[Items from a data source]
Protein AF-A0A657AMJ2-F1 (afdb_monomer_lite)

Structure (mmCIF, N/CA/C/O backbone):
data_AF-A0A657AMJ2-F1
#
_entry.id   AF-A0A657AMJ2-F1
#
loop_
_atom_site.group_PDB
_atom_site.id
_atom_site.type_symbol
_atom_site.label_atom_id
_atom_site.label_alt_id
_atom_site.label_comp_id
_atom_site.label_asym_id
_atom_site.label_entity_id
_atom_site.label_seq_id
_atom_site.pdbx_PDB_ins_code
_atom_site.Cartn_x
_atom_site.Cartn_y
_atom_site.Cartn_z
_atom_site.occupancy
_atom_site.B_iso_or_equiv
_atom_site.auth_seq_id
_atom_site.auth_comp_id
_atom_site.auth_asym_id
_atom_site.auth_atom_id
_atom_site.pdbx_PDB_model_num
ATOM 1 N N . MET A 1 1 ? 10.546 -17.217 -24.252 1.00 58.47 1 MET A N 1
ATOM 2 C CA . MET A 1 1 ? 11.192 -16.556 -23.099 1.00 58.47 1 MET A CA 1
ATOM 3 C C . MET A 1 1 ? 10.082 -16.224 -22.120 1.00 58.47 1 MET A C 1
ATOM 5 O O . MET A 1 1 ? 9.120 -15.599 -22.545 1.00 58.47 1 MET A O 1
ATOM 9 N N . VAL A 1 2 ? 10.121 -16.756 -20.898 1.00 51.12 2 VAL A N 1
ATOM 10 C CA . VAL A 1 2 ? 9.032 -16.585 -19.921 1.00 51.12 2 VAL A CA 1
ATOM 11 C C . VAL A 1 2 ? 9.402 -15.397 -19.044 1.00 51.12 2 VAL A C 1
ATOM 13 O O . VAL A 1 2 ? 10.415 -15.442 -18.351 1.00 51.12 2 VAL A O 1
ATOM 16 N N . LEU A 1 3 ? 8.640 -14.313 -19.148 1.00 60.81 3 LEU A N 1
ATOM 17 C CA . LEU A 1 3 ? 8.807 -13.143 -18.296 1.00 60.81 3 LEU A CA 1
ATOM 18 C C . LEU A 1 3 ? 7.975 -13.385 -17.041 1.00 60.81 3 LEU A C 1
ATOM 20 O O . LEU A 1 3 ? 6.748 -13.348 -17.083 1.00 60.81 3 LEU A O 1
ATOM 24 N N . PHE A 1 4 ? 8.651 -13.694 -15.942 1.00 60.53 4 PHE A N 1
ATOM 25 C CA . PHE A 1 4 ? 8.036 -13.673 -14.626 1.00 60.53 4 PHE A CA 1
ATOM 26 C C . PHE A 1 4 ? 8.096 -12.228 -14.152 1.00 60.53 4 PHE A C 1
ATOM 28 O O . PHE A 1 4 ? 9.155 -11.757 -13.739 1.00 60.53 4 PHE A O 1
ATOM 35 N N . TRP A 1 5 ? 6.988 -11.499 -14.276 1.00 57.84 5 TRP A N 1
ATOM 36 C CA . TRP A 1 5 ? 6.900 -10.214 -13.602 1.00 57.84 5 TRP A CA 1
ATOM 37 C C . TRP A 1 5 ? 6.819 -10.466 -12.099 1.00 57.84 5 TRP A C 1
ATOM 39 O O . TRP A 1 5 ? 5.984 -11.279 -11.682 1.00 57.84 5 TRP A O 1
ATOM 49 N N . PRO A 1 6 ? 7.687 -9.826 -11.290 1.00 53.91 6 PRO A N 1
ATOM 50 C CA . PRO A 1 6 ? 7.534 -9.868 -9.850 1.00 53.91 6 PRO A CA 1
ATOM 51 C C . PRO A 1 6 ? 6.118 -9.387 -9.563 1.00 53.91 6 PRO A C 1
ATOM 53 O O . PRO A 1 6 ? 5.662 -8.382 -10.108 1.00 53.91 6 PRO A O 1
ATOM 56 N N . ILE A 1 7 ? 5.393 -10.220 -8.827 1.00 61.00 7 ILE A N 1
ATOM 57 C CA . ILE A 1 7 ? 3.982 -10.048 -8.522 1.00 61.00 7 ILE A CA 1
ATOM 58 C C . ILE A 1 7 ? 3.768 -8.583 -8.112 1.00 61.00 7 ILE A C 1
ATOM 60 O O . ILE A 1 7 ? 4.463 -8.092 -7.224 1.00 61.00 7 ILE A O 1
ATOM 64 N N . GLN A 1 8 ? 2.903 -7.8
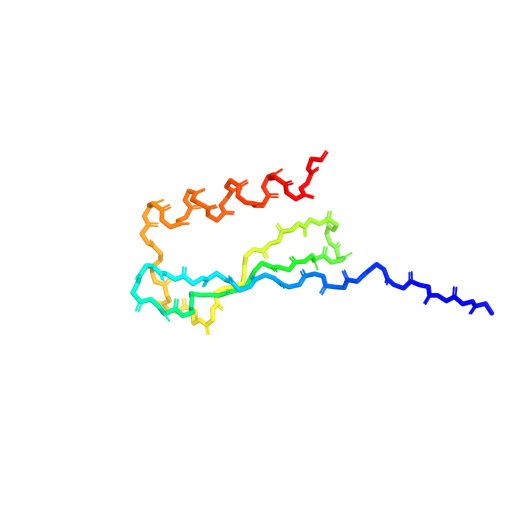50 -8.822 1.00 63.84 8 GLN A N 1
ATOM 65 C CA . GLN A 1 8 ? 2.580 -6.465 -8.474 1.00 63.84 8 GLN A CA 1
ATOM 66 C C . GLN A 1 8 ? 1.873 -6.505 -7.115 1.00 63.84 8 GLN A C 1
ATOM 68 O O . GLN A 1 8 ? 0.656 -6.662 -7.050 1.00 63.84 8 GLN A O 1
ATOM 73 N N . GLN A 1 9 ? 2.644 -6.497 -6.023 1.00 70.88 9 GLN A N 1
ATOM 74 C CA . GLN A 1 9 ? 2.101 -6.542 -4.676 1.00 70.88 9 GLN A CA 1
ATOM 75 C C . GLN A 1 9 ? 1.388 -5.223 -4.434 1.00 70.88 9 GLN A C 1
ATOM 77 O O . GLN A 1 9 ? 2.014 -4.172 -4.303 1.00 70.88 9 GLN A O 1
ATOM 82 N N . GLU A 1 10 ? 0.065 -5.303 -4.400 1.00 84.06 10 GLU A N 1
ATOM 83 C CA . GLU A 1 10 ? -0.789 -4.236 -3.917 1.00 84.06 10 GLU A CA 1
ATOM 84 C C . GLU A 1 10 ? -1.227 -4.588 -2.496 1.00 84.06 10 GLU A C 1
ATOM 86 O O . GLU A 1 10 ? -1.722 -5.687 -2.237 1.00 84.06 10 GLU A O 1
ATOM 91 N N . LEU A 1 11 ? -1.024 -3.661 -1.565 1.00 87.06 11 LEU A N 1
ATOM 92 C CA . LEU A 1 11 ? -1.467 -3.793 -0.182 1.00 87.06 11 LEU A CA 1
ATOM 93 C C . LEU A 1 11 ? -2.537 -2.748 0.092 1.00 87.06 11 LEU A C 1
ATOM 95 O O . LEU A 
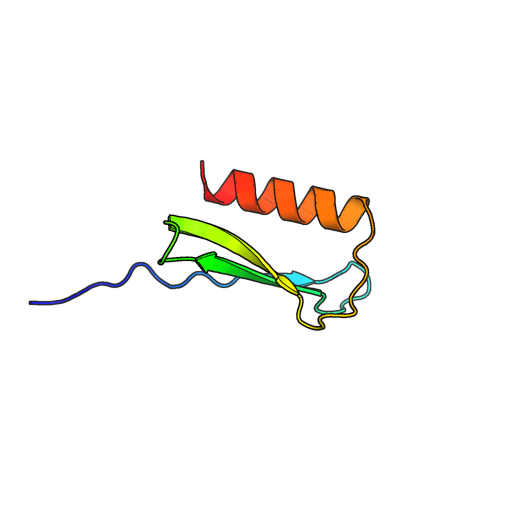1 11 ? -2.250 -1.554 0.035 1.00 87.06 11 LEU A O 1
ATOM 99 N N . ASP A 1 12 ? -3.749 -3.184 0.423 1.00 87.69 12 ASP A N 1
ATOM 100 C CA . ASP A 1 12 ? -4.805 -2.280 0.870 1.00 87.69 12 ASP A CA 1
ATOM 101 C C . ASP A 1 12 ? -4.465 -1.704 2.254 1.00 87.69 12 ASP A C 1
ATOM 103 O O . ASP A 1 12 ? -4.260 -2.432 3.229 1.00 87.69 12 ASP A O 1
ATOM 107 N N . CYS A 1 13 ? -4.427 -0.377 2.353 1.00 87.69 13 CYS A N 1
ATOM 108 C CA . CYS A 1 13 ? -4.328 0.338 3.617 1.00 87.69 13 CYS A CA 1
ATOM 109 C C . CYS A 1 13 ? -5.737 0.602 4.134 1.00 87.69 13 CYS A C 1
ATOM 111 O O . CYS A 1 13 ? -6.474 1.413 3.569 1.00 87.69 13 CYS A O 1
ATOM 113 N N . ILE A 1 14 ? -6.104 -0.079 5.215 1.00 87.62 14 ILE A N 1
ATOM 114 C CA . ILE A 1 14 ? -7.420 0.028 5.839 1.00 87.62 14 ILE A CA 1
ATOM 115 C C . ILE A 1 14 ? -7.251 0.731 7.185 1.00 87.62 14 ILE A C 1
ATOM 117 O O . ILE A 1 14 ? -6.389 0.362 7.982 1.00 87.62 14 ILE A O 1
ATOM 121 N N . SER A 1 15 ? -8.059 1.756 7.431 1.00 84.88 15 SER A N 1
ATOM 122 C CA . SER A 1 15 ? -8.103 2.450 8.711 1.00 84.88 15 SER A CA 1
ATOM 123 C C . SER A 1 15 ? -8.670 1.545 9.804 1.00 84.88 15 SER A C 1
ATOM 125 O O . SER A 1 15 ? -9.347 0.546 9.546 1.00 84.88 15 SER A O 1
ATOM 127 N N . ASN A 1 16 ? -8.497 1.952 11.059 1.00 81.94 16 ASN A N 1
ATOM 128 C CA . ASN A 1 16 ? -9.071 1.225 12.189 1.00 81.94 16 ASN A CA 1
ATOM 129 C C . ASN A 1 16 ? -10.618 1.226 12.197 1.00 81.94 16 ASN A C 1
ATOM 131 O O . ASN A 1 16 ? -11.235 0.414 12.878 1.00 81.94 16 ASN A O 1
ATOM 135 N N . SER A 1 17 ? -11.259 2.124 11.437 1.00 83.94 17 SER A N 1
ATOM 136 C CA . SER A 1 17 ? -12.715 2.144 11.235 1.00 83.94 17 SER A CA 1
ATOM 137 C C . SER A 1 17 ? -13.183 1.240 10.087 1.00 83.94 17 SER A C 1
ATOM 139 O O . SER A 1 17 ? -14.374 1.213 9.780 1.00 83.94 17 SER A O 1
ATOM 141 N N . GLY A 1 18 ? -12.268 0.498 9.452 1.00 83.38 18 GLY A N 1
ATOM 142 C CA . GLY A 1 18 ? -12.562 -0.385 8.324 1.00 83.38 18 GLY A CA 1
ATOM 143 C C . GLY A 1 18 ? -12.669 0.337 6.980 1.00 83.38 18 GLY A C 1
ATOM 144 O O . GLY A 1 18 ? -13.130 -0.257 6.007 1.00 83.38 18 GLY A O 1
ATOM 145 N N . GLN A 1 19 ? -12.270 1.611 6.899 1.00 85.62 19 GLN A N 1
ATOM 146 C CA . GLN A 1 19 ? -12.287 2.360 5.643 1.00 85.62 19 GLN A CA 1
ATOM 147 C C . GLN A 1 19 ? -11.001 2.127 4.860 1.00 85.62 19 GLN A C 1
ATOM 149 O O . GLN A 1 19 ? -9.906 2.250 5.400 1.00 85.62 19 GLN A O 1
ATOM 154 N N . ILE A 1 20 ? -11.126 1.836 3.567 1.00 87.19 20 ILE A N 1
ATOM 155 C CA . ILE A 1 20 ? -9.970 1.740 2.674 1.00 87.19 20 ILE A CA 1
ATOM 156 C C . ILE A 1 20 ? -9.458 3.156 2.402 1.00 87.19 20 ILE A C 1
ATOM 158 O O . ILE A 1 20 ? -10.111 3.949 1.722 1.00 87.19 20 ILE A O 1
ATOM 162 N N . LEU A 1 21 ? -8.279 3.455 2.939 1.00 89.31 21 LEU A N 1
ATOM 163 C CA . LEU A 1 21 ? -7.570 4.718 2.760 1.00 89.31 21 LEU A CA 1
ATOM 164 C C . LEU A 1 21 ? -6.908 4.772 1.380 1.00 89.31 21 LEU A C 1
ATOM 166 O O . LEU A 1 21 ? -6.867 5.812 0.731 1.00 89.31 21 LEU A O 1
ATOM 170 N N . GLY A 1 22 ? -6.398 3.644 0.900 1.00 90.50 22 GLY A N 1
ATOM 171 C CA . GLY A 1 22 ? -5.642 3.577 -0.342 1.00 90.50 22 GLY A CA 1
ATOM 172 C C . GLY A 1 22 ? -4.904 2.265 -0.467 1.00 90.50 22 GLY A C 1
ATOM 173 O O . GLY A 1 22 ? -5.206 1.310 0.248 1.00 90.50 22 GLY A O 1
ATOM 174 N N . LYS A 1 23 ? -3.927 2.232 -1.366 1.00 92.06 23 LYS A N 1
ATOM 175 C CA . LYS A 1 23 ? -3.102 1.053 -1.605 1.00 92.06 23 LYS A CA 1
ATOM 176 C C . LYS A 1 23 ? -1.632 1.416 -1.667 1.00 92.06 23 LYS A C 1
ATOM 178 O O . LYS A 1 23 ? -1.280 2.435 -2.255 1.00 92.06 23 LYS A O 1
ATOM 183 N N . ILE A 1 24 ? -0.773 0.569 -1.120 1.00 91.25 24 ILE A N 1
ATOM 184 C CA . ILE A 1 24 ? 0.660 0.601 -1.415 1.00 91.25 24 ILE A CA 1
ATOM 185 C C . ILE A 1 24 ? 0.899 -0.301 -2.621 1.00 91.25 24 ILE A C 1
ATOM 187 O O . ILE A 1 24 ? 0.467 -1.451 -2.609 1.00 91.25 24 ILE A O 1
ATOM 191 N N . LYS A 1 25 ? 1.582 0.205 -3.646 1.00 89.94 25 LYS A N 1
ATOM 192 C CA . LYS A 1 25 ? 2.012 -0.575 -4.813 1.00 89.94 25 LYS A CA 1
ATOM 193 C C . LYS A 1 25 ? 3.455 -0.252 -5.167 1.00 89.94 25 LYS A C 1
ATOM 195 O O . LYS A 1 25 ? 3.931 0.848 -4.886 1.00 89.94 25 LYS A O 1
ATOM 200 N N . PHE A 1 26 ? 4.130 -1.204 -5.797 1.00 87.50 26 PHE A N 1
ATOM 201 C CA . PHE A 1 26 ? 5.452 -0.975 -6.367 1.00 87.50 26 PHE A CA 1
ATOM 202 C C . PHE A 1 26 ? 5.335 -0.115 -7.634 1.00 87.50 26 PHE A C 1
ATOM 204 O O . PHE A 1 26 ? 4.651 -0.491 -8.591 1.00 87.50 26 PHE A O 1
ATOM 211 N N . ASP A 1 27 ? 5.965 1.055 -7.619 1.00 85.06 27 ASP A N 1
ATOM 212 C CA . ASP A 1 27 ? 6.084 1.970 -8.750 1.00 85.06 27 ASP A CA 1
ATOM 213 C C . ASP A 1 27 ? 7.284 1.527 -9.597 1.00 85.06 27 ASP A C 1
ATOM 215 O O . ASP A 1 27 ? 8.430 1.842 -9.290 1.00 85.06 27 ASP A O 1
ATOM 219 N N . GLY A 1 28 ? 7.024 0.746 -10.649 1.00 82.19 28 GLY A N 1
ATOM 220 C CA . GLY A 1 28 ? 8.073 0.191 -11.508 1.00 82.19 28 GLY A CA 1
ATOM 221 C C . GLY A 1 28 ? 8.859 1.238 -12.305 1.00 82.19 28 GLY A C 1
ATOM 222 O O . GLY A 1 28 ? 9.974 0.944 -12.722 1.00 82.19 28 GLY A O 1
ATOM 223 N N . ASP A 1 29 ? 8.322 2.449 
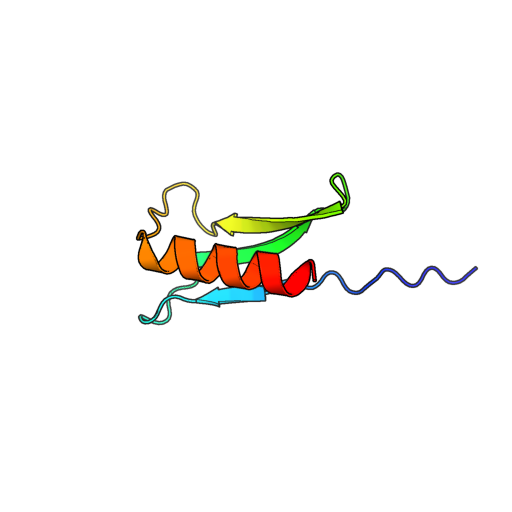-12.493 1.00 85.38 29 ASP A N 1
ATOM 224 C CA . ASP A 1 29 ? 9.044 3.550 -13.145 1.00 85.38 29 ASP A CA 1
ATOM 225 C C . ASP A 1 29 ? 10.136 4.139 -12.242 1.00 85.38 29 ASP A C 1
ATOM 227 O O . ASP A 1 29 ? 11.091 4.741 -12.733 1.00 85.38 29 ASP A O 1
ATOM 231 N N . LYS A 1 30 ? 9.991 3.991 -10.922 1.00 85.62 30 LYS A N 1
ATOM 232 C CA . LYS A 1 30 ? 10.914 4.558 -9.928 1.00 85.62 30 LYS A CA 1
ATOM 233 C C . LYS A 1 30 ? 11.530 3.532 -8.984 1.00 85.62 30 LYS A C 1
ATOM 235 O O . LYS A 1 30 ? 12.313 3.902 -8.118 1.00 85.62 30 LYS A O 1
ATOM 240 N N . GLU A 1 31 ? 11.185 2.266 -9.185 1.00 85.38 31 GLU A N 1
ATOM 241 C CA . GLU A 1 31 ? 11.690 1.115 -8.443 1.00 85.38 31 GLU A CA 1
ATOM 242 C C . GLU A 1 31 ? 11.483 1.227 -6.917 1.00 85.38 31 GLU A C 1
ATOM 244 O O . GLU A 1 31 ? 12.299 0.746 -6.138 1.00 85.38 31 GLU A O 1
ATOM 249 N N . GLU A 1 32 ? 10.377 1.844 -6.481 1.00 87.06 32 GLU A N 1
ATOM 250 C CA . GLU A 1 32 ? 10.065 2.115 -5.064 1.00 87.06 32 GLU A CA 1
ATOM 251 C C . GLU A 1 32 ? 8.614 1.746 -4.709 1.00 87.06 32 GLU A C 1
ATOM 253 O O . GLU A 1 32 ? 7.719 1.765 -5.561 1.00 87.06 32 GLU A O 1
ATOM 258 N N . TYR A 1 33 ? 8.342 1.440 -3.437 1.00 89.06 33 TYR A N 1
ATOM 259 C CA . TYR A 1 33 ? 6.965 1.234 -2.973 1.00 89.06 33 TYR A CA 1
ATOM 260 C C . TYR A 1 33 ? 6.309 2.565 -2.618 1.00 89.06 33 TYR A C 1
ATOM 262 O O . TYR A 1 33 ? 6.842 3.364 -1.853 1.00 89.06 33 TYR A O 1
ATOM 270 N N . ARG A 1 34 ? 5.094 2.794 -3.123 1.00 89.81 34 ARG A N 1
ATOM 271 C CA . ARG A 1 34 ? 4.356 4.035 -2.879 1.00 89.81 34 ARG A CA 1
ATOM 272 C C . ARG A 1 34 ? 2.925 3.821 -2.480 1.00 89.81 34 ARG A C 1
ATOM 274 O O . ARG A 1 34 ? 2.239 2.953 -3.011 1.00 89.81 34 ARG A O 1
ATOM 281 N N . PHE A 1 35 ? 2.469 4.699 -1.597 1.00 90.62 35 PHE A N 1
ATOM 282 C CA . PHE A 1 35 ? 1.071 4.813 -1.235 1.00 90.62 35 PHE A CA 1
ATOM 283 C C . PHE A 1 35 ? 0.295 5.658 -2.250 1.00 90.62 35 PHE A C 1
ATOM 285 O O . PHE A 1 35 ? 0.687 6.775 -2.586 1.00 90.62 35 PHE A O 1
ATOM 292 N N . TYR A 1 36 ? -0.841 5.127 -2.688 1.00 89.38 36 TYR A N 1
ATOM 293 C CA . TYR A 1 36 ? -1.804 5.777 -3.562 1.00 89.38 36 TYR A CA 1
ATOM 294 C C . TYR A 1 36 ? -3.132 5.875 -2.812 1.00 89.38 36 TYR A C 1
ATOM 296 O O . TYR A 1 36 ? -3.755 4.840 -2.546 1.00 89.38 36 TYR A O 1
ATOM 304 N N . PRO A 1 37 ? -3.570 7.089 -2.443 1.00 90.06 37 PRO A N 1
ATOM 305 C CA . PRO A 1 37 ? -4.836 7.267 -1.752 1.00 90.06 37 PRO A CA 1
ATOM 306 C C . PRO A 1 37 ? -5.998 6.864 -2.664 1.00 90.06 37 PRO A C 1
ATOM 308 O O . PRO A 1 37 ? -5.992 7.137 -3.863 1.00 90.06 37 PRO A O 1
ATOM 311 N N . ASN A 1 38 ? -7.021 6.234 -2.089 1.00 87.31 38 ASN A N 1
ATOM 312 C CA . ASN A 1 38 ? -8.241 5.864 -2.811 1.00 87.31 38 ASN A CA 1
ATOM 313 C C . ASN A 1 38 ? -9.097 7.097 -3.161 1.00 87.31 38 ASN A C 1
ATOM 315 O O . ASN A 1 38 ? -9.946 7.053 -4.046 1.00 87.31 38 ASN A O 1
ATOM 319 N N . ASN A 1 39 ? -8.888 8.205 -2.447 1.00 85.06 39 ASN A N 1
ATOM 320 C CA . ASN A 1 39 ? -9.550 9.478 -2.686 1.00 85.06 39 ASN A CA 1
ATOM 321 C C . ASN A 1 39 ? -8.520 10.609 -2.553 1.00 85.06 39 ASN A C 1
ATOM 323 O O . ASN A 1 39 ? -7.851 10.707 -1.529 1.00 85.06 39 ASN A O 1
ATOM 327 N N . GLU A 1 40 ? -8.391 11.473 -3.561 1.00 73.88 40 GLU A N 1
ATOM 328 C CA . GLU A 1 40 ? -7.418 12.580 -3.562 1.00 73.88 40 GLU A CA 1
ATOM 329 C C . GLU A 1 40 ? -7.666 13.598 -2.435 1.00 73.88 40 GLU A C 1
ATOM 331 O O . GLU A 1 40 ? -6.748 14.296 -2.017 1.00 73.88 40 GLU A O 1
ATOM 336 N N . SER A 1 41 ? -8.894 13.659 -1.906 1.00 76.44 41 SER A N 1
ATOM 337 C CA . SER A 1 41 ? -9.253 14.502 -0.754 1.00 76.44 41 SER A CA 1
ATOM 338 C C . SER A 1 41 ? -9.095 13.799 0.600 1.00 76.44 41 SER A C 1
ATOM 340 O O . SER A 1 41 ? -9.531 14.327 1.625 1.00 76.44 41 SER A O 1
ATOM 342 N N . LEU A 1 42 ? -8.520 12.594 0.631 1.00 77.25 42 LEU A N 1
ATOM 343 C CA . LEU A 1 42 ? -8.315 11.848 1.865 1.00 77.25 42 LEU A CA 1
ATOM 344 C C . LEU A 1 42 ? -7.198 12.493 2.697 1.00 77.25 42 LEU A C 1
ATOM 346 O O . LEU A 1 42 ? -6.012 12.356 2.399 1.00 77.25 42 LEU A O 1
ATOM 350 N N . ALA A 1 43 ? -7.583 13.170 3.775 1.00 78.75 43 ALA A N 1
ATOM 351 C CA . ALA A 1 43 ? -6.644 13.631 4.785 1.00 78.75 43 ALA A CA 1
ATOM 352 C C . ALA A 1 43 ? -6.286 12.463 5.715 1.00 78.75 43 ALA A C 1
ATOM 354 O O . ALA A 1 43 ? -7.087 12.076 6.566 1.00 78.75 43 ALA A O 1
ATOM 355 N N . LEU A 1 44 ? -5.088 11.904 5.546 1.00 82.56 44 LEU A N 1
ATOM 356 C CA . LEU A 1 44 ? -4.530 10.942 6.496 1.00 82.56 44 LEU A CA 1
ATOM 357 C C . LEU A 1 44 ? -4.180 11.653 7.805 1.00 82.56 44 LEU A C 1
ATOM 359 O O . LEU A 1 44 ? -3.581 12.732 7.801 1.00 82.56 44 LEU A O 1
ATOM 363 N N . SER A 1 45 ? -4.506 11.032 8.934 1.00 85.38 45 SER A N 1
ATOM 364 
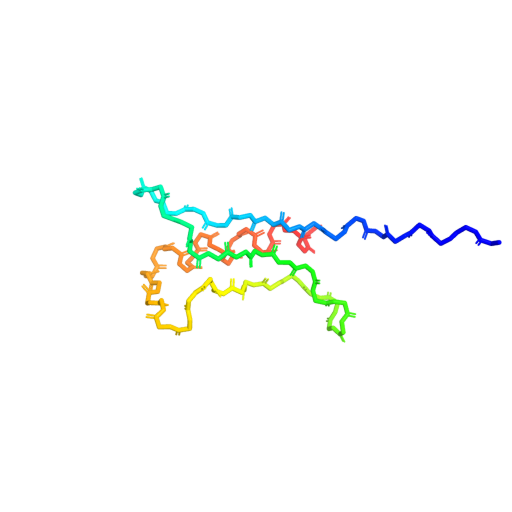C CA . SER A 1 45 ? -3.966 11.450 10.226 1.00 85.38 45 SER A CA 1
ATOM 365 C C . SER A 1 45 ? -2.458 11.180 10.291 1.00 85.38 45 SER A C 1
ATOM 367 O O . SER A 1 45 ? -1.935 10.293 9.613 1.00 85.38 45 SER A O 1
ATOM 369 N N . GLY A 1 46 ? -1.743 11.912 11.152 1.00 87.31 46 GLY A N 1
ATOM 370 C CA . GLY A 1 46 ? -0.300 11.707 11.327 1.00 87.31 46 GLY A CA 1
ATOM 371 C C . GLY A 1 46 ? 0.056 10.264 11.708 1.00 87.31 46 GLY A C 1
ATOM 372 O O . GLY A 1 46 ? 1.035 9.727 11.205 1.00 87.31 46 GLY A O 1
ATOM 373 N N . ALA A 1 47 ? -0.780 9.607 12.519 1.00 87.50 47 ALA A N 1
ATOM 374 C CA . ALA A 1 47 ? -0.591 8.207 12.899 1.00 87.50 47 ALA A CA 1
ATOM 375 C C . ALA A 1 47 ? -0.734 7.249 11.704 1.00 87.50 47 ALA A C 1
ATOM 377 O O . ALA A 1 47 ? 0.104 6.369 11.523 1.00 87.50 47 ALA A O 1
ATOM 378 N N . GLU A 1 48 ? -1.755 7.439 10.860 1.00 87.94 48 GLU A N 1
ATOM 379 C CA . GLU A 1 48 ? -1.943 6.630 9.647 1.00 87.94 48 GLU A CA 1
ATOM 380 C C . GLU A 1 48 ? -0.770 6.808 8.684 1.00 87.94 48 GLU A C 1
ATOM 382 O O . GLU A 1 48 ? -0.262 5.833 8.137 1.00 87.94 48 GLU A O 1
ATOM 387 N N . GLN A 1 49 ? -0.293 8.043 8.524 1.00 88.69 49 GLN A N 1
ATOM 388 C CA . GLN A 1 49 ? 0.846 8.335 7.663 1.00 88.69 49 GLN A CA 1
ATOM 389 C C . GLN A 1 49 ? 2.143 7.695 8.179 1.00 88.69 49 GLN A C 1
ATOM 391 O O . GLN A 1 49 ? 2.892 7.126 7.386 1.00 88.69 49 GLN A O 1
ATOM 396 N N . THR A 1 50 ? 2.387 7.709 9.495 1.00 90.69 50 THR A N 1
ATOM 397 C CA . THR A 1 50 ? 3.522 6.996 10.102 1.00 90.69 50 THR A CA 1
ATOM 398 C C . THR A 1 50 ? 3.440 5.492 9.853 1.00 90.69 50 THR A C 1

▶ [Task requirements]:
Please reproduce the lines from the line with "ATOM 175 C CA" to the line with "ATOM 183 N N", both ends included, exactly as they appear above.

▶ [Written response]:
ATOM 175 C CA . LYS A 1 23 ? -3.102 1.053 -1.605 1.00 92.06 23 LYS A CA 1
ATOM 176 C C . LYS A 1 23 ? -1.632 1.416 -1.667 1.00 92.06 23 LYS A C 1
ATOM 178 O O . LYS A 1 23 ? -1.280 2.435 -2.255 1.00 92.06 23 LYS A O 1
ATOM 183 N N . ILE A 1 24 ? -0.773 0.569 -1.120 1.00 91.25 24 ILE A N 1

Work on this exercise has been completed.